### ACTION ITEM
Everything from the line with "ATOM 188 C CA" down to the line with "ATOM 218 O O" below must be printed exactly, those two lines included. Exclude pictures.

------ DATA PROVIDED

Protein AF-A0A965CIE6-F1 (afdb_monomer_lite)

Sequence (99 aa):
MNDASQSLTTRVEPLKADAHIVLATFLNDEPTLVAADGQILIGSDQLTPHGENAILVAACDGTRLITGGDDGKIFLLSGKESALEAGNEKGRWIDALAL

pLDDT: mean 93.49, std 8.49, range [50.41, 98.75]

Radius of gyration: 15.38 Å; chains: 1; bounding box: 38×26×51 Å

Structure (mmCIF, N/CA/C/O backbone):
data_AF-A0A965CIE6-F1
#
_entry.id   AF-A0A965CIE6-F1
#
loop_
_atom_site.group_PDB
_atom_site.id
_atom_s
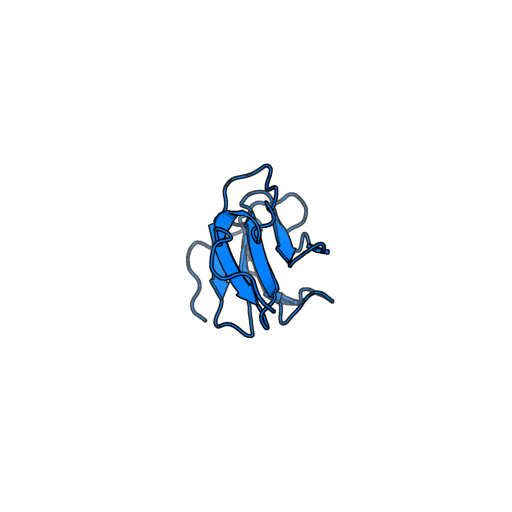ite.type_symbol
_atom_site.label_atom_id
_atom_site.label_alt_id
_atom_site.label_comp_id
_atom_site.label_asym_id
_atom_site.label_entity_id
_atom_site.label_seq_id
_atom_site.pdbx_PDB_ins_code
_atom_site.Cartn_x
_atom_site.Cartn_y
_atom_site.Cartn_z
_atom_site.occupancy
_atom_site.B_iso_or_equiv
_atom_site.auth_seq_id
_atom_site.auth_comp_id
_atom_site.auth_asym_id
_atom_site.auth_atom_id
_atom_site.pdbx_PDB_model_num
ATOM 1 N N . MET A 1 1 ? -17.957 4.542 34.156 1.00 50.41 1 MET A N 1
ATOM 2
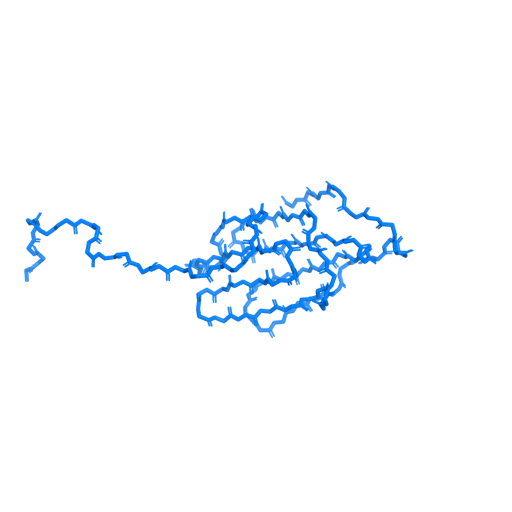 C CA . MET A 1 1 ? -19.142 3.943 33.504 1.00 50.41 1 MET A CA 1
ATOM 3 C C . MET A 1 1 ? -19.135 4.413 32.060 1.00 50.41 1 MET A C 1
ATOM 5 O O . MET A 1 1 ? -19.117 5.617 31.857 1.00 50.41 1 MET A O 1
ATOM 9 N N . ASN A 1 2 ? -19.048 3.504 31.083 1.00 59.34 2 ASN A N 1
ATOM 10 C CA . ASN A 1 2 ? -19.322 3.852 29.684 1.00 59.34 2 ASN A CA 1
ATOM 11 C C . ASN A 1 2 ? -20.822 4.150 29.611 1.00 59.34 2 ASN A C 1
ATOM 13 O O . ASN A 1 2 ? -21.627 3.262 29.886 1.00 59.34 2 ASN A O 1
ATOM 17 N N . ASP A 1 3 ? -21.187 5.394 29.328 1.00 63.91 3 ASP A N 1
ATOM 18 C CA . ASP A 1 3 ? -22.582 5.771 29.141 1.00 63.91 3 ASP A CA 1
ATOM 19 C C . ASP A 1 3 ? -23.050 5.201 27.795 1.00 63.91 3 ASP A C 1
ATOM 21 O O . ASP A 1 3 ? -22.702 5.712 26.730 1.00 63.91 3 ASP A O 1
ATOM 25 N N . ALA A 1 4 ? -23.770 4.076 27.837 1.00 65.69 4 ALA A N 1
ATOM 26 C CA . ALA A 1 4 ? -24.227 3.341 26.653 1.00 65.69 4 ALA A CA 1
ATOM 27 C C . ALA A 1 4 ? -25.229 4.136 25.788 1.00 65.69 4 ALA A C 1
ATOM 29 O O . ALA A 1 4 ? -25.632 3.664 24.728 1.00 65.69 4 ALA A O 1
ATOM 30 N N . SER A 1 5 ? -25.629 5.332 26.235 1.00 72.88 5 SER A N 1
ATOM 31 C CA . SER A 1 5 ? -26.484 6.269 25.504 1.00 72.88 5 SER A CA 1
ATOM 32 C C . SER A 1 5 ? -25.738 7.112 24.459 1.00 72.88 5 SER A C 1
ATOM 34 O O . SER A 1 5 ? -26.378 7.728 23.606 1.00 72.88 5 SER A O 1
ATOM 36 N N . GLN A 1 6 ? -24.399 7.150 24.486 1.00 77.62 6 GLN A N 1
ATOM 37 C CA . GLN A 1 6 ? -23.625 7.899 23.496 1.00 77.62 6 GLN A CA 1
ATOM 38 C C . GLN A 1 6 ? -23.515 7.136 22.172 1.00 77.62 6 GLN A C 1
ATOM 40 O O . GLN A 1 6 ? -23.092 5.982 22.129 1.00 77.62 6 GLN A O 1
ATOM 45 N N . SER A 1 7 ? -23.859 7.815 21.075 1.00 86.12 7 SER A N 1
ATOM 46 C CA . SER A 1 7 ? -23.710 7.283 19.718 1.00 86.12 7 SER A CA 1
ATOM 47 C C . SER A 1 7 ? -22.250 6.934 19.412 1.00 86.12 7 SER A C 1
ATOM 49 O O . SER A 1 7 ? -21.357 7.730 19.688 1.00 86.12 7 SER A O 1
ATOM 51 N N . LEU A 1 8 ? -21.997 5.801 18.748 1.00 87.19 8 LEU A N 1
ATOM 52 C CA . LEU A 1 8 ? -20.654 5.431 18.270 1.00 87.19 8 LEU A CA 1
ATOM 53 C C . LEU A 1 8 ? -20.060 6.462 17.299 1.00 87.19 8 LEU A C 1
ATOM 55 O O . LEU A 1 8 ? -18.844 6.566 17.176 1.00 87.19 8 LEU A O 1
ATOM 59 N N . THR A 1 9 ? -20.904 7.274 16.659 1.00 86.44 9 THR A N 1
ATOM 60 C CA . THR A 1 9 ? -20.471 8.353 15.763 1.00 86.44 9 THR A CA 1
ATOM 61 C C . THR A 1 9 ? -19.719 9.475 16.479 1.00 86.44 9 THR A C 1
ATOM 63 O O . THR A 1 9 ? -19.134 10.313 15.810 1.00 86.44 9 THR A O 1
ATOM 66 N N . THR A 1 10 ? -19.716 9.527 17.816 1.00 88.75 10 THR A N 1
ATOM 67 C CA . THR A 1 10 ? -18.873 10.474 18.569 1.00 88.75 10 THR A CA 1
ATOM 68 C C . THR A 1 10 ? -17.440 9.972 18.761 1.00 88.75 10 THR A C 1
ATOM 70 O O . THR A 1 10 ? -16.605 10.713 19.271 1.00 88.75 10 THR A O 1
ATOM 73 N N . ARG A 1 11 ? -17.146 8.724 18.367 1.00 88.56 11 ARG A N 1
ATOM 74 C CA . ARG A 1 11 ? -15.835 8.066 18.505 1.00 88.56 11 ARG A CA 1
ATOM 75 C C . ARG A 1 11 ? -15.132 7.842 17.164 1.00 88.56 11 ARG A C 1
ATOM 77 O O . ARG A 1 11 ? -14.288 6.959 17.062 1.00 88.56 11 ARG A O 1
ATOM 84 N N . VAL A 1 12 ? -15.516 8.592 16.135 1.00 89.44 12 VAL A N 1
ATOM 85 C CA . VAL A 1 12 ? -14.881 8.530 14.814 1.00 89.44 12 VAL A CA 1
ATOM 86 C C . VAL A 1 12 ? -13.961 9.727 14.632 1.00 89.44 12 VAL A C 1
ATOM 88 O O . VAL A 1 12 ? -14.300 10.841 15.029 1.00 89.44 12 VAL A O 1
ATOM 91 N N . GLU A 1 13 ? -12.818 9.492 14.003 1.00 87.69 13 GLU A N 1
ATOM 92 C CA . GLU A 1 13 ? -11.896 10.535 13.569 1.00 87.69 13 GLU A CA 1
ATOM 93 C C . GLU A 1 13 ? -11.864 10.555 12.035 1.00 87.69 13 GLU A C 1
ATOM 95 O O . GLU A 1 13 ? -11.715 9.497 11.416 1.00 87.69 13 GLU A O 1
ATOM 100 N N . PRO A 1 14 ? -12.061 11.719 11.391 1.00 87.38 14 PRO A N 1
ATOM 101 C CA . PRO A 1 14 ? -11.971 11.810 9.945 1.00 87.38 14 PRO A CA 1
ATOM 102 C C . PRO A 1 14 ? -10.508 11.735 9.498 1.00 87.38 14 PRO A C 1
ATOM 104 O O . PRO A 1 14 ? -9.688 12.563 9.889 1.00 87.38 14 PRO A O 1
ATOM 107 N N . LEU A 1 15 ? -10.205 10.798 8.603 1.00 86.38 15 LEU A N 1
ATOM 108 C CA . LEU A 1 15 ? -8.942 10.778 7.870 1.00 86.38 15 LEU A CA 1
ATOM 109 C C . LEU A 1 15 ? -9.116 11.553 6.567 1.00 86.38 15 LEU A C 1
ATOM 111 O O . LEU A 1 15 ? -9.937 11.195 5.719 1.00 86.38 15 LEU A O 1
ATOM 115 N N . LYS A 1 16 ? -8.367 12.646 6.426 1.00 87.69 16 LYS A N 1
ATOM 116 C CA . LYS A 1 16 ? -8.398 13.467 5.218 1.00 87.69 16 LYS A CA 1
ATOM 117 C C . LYS A 1 16 ? -7.491 12.847 4.160 1.00 87.69 16 LYS A C 1
ATOM 119 O O . LYS A 1 16 ? -6.299 12.691 4.391 1.00 87.69 16 LYS A O 1
ATOM 124 N N . ALA A 1 17 ? -8.056 12.578 2.992 1.00 88.69 17 ALA A N 1
ATOM 125 C CA . ALA A 1 17 ? -7.308 12.295 1.780 1.00 88.69 17 ALA A CA 1
ATOM 126 C C . ALA A 1 17 ? -7.728 13.294 0.702 1.00 88.69 17 ALA A C 1
ATOM 128 O O . ALA A 1 17 ? -8.917 13.560 0.528 1.00 88.69 17 ALA A O 1
ATOM 129 N N . ASP A 1 18 ? -6.746 13.861 0.008 1.00 89.94 18 ASP A N 1
ATOM 130 C CA . ASP A 1 18 ? -6.967 14.885 -1.019 1.00 89.94 18 ASP A CA 1
ATOM 131 C C . ASP A 1 18 ? -7.087 14.289 -2.438 1.00 89.94 18 ASP A C 1
ATOM 133 O O . ASP A 1 18 ? -7.380 15.008 -3.393 1.00 89.94 18 ASP A O 1
ATOM 137 N N . ALA A 1 19 ? -6.935 12.967 -2.565 1.00 95.81 19 ALA A N 1
ATOM 138 C CA . ALA A 1 19 ? -7.029 12.218 -3.814 1.00 95.81 19 ALA A CA 1
ATOM 139 C C . ALA A 1 19 ? -7.925 10.972 -3.683 1.00 95.81 19 ALA A C 1
ATOM 141 O O . ALA A 1 19 ? -8.391 10.608 -2.601 1.00 95.81 19 ALA A O 1
ATOM 142 N N . HIS A 1 20 ? -8.190 10.318 -4.818 1.00 97.31 20 HIS A N 1
ATOM 143 C CA . HIS A 1 20 ? -8.968 9.081 -4.873 1.00 97.31 20 HIS A CA 1
ATOM 144 C C . HIS A 1 20 ? -8.293 7.962 -4.068 1.00 97.31 20 HIS A C 1
ATOM 146 O O . HIS A 1 20 ? -7.090 7.755 -4.201 1.00 97.31 20 HIS A O 1
ATOM 152 N N . ILE A 1 21 ? -9.066 7.220 -3.271 1.00 98.00 21 ILE A N 1
ATOM 153 C CA . ILE A 1 21 ? -8.554 6.093 -2.484 1.00 98.00 21 ILE A CA 1
ATOM 154 C C . ILE A 1 21 ? -8.634 4.802 -3.299 1.00 98.00 21 ILE A C 1
ATOM 156 O O . ILE A 1 21 ? -9.726 4.341 -3.623 1.00 98.00 21 ILE A O 1
ATOM 160 N N . VAL A 1 22 ? -7.471 4.214 -3.578 1.00 98.31 22 VAL A N 1
ATOM 161 C CA . VAL A 1 22 ? -7.304 2.932 -4.283 1.00 98.31 22 VAL A CA 1
ATOM 162 C C . VAL A 1 22 ? -7.568 1.753 -3.344 1.00 98.31 22 VAL A C 1
ATOM 164 O O . VAL A 1 22 ? -8.157 0.754 -3.747 1.00 98.31 22 VAL A O 1
ATOM 167 N N . LEU A 1 23 ? -7.157 1.871 -2.077 1.00 98.25 23 LEU A N 1
ATOM 168 C CA . LEU A 1 23 ? -7.383 0.860 -1.043 1.00 98.25 23 LEU A CA 1
ATOM 169 C C . LEU A 1 23 ? -7.556 1.524 0.327 1.00 98.25 23 LEU A C 1
ATOM 171 O O . LEU A 1 23 ? -6.752 2.367 0.716 1.00 98.25 23 LEU A O 1
ATOM 175 N N . ALA A 1 24 ? -8.573 1.097 1.075 1.00 97.81 24 ALA A N 1
ATOM 176 C CA . ALA A 1 24 ? -8.733 1.388 2.498 1.00 97.81 24 ALA A CA 1
ATOM 177 C C . ALA A 1 24 ? -8.665 0.069 3.280 1.00 97.81 24 ALA A C 1
ATOM 179 O O . ALA A 1 24 ? -9.388 -0.874 2.958 1.00 97.81 24 ALA A O 1
ATOM 180 N N . THR A 1 25 ? -7.780 -0.020 4.273 1.00 97.31 25 THR A N 1
ATOM 181 C CA . THR A 1 25 ? -7.494 -1.263 5.010 1.00 97.31 25 THR A CA 1
ATOM 182 C C . THR A 1 25 ? -6.977 -0.977 6.425 1.00 97.31 25 THR A C 1
ATOM 184 O O . THR A 1 25 ? -6.860 0.179 6.827 1.00 97.31 25 THR A O 1
ATOM 187 N N . PHE A 1 26 ? -6.646 -2.029 7.173 1.00 96.69 26 PHE A N 1
ATOM 188 C CA . PHE A 1 26 ? -5.842 -1.958 8.389 1.00 96.69 26 PHE A CA 1
ATOM 189 C C . PHE A 1 26 ? -4.506 -2.667 8.159 1.00 96.69 26 PHE A C 1
ATOM 191 O O . PHE A 1 26 ? -4.489 -3.810 7.704 1.00 96.69 26 PHE A O 1
ATOM 198 N N . LEU A 1 27 ? -3.397 -1.995 8.467 1.00 97.12 27 LEU A N 1
ATOM 199 C CA . LEU A 1 27 ? -2.050 -2.565 8.435 1.00 97.12 27 LEU A CA 1
ATOM 200 C C . LEU A 1 27 ? -1.526 -2.620 9.868 1.00 97.12 27 LEU A C 1
ATOM 202 O O . LEU A 1 27 ? -1.241 -1.582 10.454 1.00 97.12 27 LEU A O 1
ATOM 206 N N . ASN A 1 28 ? -1.412 -3.819 10.436 1.00 96.31 28 ASN A N 1
ATOM 207 C CA . ASN A 1 28 ? -1.086 -4.023 11.852 1.00 96.31 28 ASN A CA 1
ATOM 208 C C . ASN A 1 28 ? -1.992 -
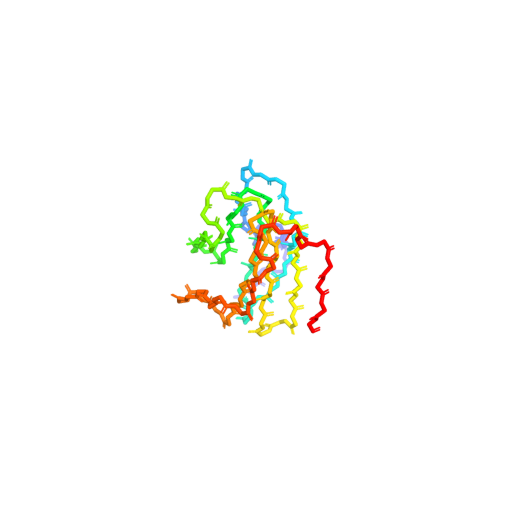3.193 12.784 1.00 96.31 28 ASN A C 1
ATOM 210 O O . ASN A 1 28 ? -1.505 -2.446 13.628 1.00 96.31 28 ASN A O 1
ATOM 214 N N . ASP A 1 29 ? -3.308 -3.293 12.582 1.00 95.44 29 ASP A N 1
ATOM 215 C CA . ASP A 1 29 ? -4.354 -2.559 13.316 1.00 95.44 29 ASP A CA 1
ATOM 216 C C . ASP A 1 29 ? -4.369 -1.028 13.123 1.00 95.44 29 ASP A C 1
ATOM 218 O O . ASP A 1 29 ? -5.229 -0.345 13.680 1.00 95.44 29 ASP A O 1
ATOM 222 N N . GLU A 1 30 ? -3.496 -0.475 12.278 1.00 95.19 30 GLU A N 1
ATOM 223 C CA . GLU A 1 30 ? -3.494 0.951 11.943 1.00 95.19 30 GLU A CA 1
ATOM 224 C C . GLU A 1 30 ? -4.356 1.229 10.701 1.00 95.19 30 GLU A C 1
ATOM 226 O O . GLU A 1 30 ? -4.144 0.601 9.651 1.00 95.19 30 GLU A O 1
ATOM 231 N N . PRO A 1 31 ? -5.310 2.179 10.766 1.00 95.88 31 PRO A N 1
ATOM 232 C CA . PRO A 1 31 ? -6.118 2.536 9.611 1.00 95.88 31 PRO A CA 1
ATOM 233 C C . PRO A 1 31 ? -5.212 3.088 8.512 1.00 95.88 31 PRO A C 1
ATOM 235 O O . PRO A 1 31 ? -4.439 4.020 8.733 1.00 95.88 31 PRO A O 1
ATOM 238 N N . THR A 1 32 ? -5.302 2.489 7.330 1.00 96.94 32 THR A N 1
ATOM 239 C CA . THR A 1 32 ? -4.409 2.774 6.210 1.00 96.94 32 THR A CA 1
ATOM 240 C 
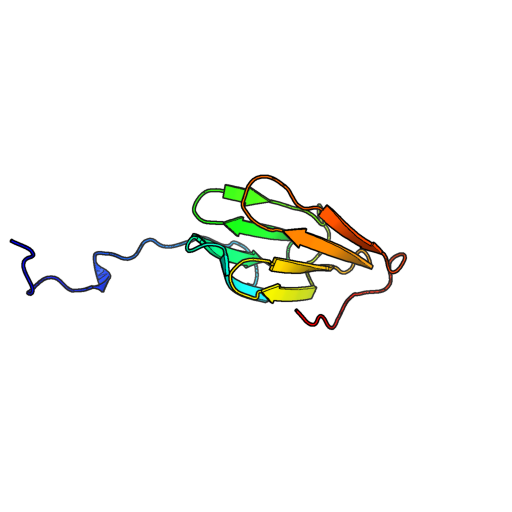C . THR A 1 32 ? -5.207 3.129 4.965 1.00 96.94 32 THR A C 1
ATOM 242 O O . THR A 1 32 ? -6.073 2.361 4.537 1.00 96.94 32 THR A O 1
ATOM 245 N N . LEU A 1 33 ? -4.901 4.279 4.368 1.00 97.88 33 LEU A N 1
ATOM 246 C CA . LEU A 1 33 ? -5.475 4.740 3.107 1.00 97.88 33 LEU A CA 1
ATOM 247 C C . LEU A 1 33 ? -4.374 4.846 2.055 1.00 97.88 33 LEU A C 1
ATOM 249 O O . LEU A 1 33 ? -3.390 5.554 2.250 1.00 97.88 33 LEU A O 1
ATOM 253 N N . VAL A 1 34 ? -4.560 4.169 0.928 1.00 98.12 34 VAL A N 1
ATOM 254 C CA . VAL A 1 34 ? -3.689 4.278 -0.244 1.00 98.12 34 VAL A CA 1
ATOM 255 C C . VAL A 1 34 ? -4.361 5.197 -1.250 1.00 98.12 34 VAL A C 1
ATOM 257 O O . VAL A 1 34 ? -5.427 4.868 -1.776 1.00 98.12 34 VAL A O 1
ATOM 260 N N . ALA A 1 35 ? -3.755 6.349 -1.500 1.00 97.81 35 ALA A N 1
ATOM 261 C CA . ALA A 1 35 ? -4.255 7.361 -2.411 1.00 97.81 35 ALA A CA 1
ATOM 262 C C . ALA A 1 35 ? -3.596 7.241 -3.793 1.00 97.81 35 ALA A C 1
ATOM 264 O O . ALA A 1 35 ? -2.419 6.906 -3.931 1.00 97.81 35 ALA A O 1
ATOM 265 N N . ALA A 1 36 ? -4.375 7.524 -4.834 1.00 98.00 36 ALA A N 1
ATOM 266 C CA . ALA A 1 36 ? -3.962 7.387 -6.226 1.00 98.00 36 ALA A CA 1
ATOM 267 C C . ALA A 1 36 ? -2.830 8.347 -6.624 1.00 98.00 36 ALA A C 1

------------

### RESPONSE
ATOM 188 C CA . PHE A 1 26 ? -5.842 -1.958 8.389 1.00 96.69 26 PHE A CA 1
ATOM 189 C C . PHE A 1 26 ? -4.506 -2.667 8.159 1.00 96.69 26 PHE A C 1
ATOM 191 O O . PHE A 1 26 ? -4.489 -3.810 7.704 1.00 96.69 26 PHE A O 1
ATOM 198 N N . LEU A 1 27 ? -3.397 -1.995 8.467 1.00 97.12 27 LEU A N 1
ATOM 199 C CA . LEU A 1 27 ? -2.050 -2.565 8.435 1.00 97.12 27 LEU A CA 1
ATOM 200 C C . LEU A 1 27 ? -1.526 -2.620 9.868 1.00 97.12 27 LEU A C 1
ATOM 202 O O . LEU A 1 27 ? -1.241 -1.582 10.454 1.00 97.12 27 LEU A O 1
ATOM 206 N N . ASN A 1 28 ? -1.412 -3.819 10.436 1.00 96.31 28 ASN A N 1
ATOM 207 C CA . ASN A 1 28 ? -1.086 -4.023 11.852 1.00 96.31 28 ASN A CA 1
ATOM 208 C C . ASN A 1 28 ? -1.992 -
3.193 12.784 1.00 96.31 28 ASN A C 1
ATOM 210 O O . ASN A 1 28 ? -1.505 -2.446 13.628 1.00 96.31 28 ASN A O 1
ATOM 214 N N . ASP A 1 29 ? -3.308 -3.293 12.582 1.00 95.44 29 ASP A N 1
ATOM 215 C CA . ASP A 1 29 ? -4.354 -2.559 13.316 1.00 95.44 29 ASP A CA 1
ATOM 216 C C . ASP A 1 29 ? -4.369 -1.028 13.123 1.00 95.44 29 ASP A C 1
ATOM 218 O O . ASP A 1 29 ? -5.229 -0.345 13.680 1.00 95.44 29 ASP A O 1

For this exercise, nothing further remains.